Salah satu jenis fad diet yang kontroversial adalah alkaline diet. Diet ini menganjurkan orang untuk mengkonsumsi buah-buahan, sayuran, biji-bijian dan kacang-kacangan, di sisi lainnya tidak boleh mengkonsumi gula, mentega, daging, alkohol, kafein, dan makanan dalam kaleng. Dengan mengkonsumsi banyak makanan-makanan fresh memang dapat membuat tubuh menjadi lebih sehat. Namun tidak ada bukti ilmiah yang mengemukakan bahwa menghindari makanan-makanan seperti diatas dapat menurunkan berat badan dengan cepat. Alkaline diet mengharuskan orang untuk tidak mengkonsumsi makanan-makanan tertentu sehingga memiliki resiko berlebih pada kesehatan.

  • Raw Food Diet

Konsumsi buah-buahan, sayuran, biji-bijian dalam jumlah banyak memang akan membuat orang yang melakukannya terhindar dari junk food. Hal inilah yang dipercaya sebagai cara paling efektif untuk menurunkan berat badan. Raw food diet ini memang berbasiskan konsumsi makanan mentah yang masih memiliki vitamin, nutrisi, dan serat dalam jumlah banyak.

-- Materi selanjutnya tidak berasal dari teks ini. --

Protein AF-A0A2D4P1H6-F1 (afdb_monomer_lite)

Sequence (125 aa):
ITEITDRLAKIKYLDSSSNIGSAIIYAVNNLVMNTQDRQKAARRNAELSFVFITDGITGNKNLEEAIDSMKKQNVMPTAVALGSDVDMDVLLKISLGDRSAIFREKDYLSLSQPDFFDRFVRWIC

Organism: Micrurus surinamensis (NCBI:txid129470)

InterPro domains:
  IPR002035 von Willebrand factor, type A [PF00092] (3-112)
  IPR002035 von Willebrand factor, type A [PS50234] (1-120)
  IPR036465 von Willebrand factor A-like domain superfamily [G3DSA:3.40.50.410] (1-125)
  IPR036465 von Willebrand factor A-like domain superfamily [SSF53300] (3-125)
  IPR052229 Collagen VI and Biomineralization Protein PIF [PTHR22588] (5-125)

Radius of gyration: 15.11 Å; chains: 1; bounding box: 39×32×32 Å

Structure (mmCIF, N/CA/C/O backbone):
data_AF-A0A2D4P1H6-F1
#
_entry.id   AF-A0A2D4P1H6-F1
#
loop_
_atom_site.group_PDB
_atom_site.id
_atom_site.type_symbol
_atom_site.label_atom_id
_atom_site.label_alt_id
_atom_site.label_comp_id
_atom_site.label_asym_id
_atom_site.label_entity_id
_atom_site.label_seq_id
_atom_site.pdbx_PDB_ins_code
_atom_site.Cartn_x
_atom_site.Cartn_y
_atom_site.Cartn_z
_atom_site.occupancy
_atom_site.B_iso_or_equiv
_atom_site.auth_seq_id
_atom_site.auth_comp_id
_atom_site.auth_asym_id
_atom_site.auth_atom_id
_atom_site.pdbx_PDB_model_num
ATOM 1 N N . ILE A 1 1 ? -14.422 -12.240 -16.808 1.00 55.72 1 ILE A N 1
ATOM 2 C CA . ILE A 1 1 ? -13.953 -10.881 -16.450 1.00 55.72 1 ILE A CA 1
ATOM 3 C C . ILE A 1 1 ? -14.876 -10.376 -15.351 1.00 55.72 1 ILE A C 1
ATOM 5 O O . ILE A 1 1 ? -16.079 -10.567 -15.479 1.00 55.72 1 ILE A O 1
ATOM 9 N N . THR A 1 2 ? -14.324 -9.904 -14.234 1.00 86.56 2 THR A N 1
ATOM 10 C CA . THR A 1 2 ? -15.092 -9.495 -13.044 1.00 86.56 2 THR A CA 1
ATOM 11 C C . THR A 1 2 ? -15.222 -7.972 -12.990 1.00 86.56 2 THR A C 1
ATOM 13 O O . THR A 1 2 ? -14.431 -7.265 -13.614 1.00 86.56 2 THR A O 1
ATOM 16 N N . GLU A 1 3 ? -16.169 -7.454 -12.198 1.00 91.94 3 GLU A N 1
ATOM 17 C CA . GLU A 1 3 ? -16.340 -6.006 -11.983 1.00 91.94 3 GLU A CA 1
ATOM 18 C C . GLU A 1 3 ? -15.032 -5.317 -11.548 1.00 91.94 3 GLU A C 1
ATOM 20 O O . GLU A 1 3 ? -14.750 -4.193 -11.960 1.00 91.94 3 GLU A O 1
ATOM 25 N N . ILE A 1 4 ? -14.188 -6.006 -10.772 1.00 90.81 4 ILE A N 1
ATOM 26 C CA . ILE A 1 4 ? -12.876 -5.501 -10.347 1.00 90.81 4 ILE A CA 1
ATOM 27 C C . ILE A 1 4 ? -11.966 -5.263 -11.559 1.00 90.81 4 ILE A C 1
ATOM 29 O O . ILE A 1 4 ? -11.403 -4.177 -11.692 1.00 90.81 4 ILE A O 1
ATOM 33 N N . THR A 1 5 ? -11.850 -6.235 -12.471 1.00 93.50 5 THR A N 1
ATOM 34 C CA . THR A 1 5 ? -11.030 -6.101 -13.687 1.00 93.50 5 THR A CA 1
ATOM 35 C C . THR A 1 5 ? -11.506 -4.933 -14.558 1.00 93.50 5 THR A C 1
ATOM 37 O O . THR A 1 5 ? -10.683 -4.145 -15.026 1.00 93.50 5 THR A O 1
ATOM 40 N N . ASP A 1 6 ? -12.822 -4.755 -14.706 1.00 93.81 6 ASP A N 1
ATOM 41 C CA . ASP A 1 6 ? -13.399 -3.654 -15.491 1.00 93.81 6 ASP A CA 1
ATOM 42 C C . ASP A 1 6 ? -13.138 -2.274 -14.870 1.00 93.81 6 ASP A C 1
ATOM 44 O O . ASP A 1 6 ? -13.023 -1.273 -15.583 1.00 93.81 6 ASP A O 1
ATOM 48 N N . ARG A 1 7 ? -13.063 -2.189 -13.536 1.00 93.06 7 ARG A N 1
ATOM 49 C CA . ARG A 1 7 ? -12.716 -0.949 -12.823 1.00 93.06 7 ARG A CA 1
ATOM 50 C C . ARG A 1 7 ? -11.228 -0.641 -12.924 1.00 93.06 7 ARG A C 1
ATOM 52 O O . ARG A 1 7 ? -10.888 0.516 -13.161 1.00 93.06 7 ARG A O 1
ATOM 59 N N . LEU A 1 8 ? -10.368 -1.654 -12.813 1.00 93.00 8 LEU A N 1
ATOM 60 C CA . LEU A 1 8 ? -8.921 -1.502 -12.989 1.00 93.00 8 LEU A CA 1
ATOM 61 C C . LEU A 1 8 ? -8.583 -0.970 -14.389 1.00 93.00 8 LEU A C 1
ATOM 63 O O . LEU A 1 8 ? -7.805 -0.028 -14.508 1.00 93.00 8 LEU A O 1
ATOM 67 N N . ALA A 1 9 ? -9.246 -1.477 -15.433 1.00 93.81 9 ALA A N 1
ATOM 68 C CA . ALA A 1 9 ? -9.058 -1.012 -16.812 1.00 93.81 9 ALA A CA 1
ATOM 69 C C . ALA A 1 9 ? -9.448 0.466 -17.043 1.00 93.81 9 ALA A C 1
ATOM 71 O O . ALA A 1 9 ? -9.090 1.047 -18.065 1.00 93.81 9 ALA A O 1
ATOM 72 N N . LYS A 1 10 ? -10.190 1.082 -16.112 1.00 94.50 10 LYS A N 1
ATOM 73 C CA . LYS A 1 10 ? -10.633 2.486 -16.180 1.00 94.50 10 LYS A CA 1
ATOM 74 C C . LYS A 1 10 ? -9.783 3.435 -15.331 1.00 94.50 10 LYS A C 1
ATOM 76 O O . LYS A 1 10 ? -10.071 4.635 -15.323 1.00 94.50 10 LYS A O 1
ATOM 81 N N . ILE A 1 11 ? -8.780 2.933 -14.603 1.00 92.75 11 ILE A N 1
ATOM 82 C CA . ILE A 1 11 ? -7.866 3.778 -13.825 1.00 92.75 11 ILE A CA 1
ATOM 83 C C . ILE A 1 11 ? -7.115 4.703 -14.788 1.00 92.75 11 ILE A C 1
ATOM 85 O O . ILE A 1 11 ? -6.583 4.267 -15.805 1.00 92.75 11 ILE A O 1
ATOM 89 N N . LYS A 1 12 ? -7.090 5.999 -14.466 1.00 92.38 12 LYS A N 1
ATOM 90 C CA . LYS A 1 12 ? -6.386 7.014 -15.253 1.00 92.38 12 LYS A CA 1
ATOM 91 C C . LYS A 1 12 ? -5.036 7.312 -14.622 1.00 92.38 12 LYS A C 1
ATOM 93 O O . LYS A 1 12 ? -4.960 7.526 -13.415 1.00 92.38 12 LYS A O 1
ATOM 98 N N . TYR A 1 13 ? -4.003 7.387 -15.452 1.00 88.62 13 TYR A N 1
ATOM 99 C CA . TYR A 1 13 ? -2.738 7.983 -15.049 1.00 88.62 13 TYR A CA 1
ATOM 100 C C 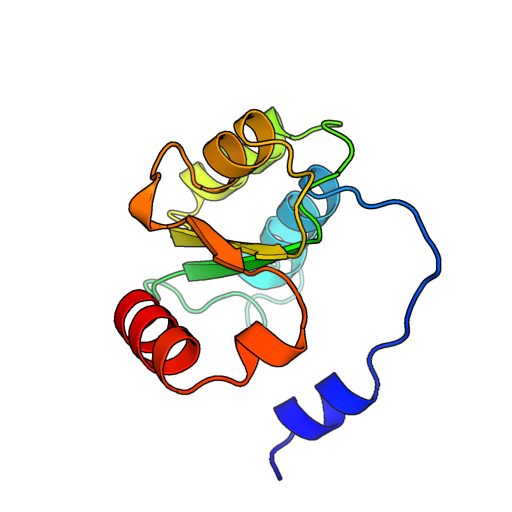. TYR A 1 13 ? -2.935 9.491 -14.847 1.00 88.62 13 TYR A C 1
ATOM 102 O O . TYR A 1 13 ? -3.535 10.148 -15.698 1.00 88.62 13 TYR A O 1
ATOM 110 N N . LEU A 1 14 ? -2.493 10.016 -13.703 1.00 86.50 14 LEU A N 1
ATOM 111 C CA . LEU A 1 14 ? -2.770 11.396 -13.285 1.00 86.50 14 LEU A CA 1
ATOM 112 C C . LEU A 1 14 ? -1.604 12.370 -13.520 1.00 86.50 14 LEU A C 1
ATOM 114 O O . LEU A 1 14 ? -1.784 13.552 -13.253 1.00 86.50 14 LEU A O 1
ATOM 118 N N . ASP A 1 15 ? -0.451 11.892 -14.009 1.00 79.31 15 ASP A N 1
ATOM 119 C CA . ASP A 1 15 ? 0.760 12.695 -14.274 1.00 79.31 15 ASP A CA 1
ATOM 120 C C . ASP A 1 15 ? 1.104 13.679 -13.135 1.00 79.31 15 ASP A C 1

Berbeda dengan cara dimasak di mana makanan sudah kehilangan banyak nutrisi di dalamnya. Mengapa raw food diet tidak direkomendasikan untuk program diet? Hal tersebut karena raw food diet ini sangat tidak praktis. Anda harus melakukan banyak aktivitas hanya untuk sekedar mengkonsumsi makanan mentah agar layak dimakan. (selengkapnya: Diet dengan mengonsumsi makanan mentah)

  • Lemonade Diet

Lemonade diet merupakan salah satu jenis fad diet yang memiliki banyak efek samping bagi kesehatan. Orang yang melakukan lemonade diet ini hanya mengkonsumsi jus lemon selama 10 hari. Hal tersebut sangat berbahaya bagi kesehatan dan psikologis seseorang. Lemonade diet biasanya digunakan oleh para selebritis ataupun model fashion agar bisa turun berat badan dalam waktu cepat.

Turun berat badan dengan cepat memang dinginkan oleh semua orang yang memiliki masalah dengan kegemukan. Namun pastikan bahwa cara diet yang anda lakukan tetap aman dan sehat bagi tubuh.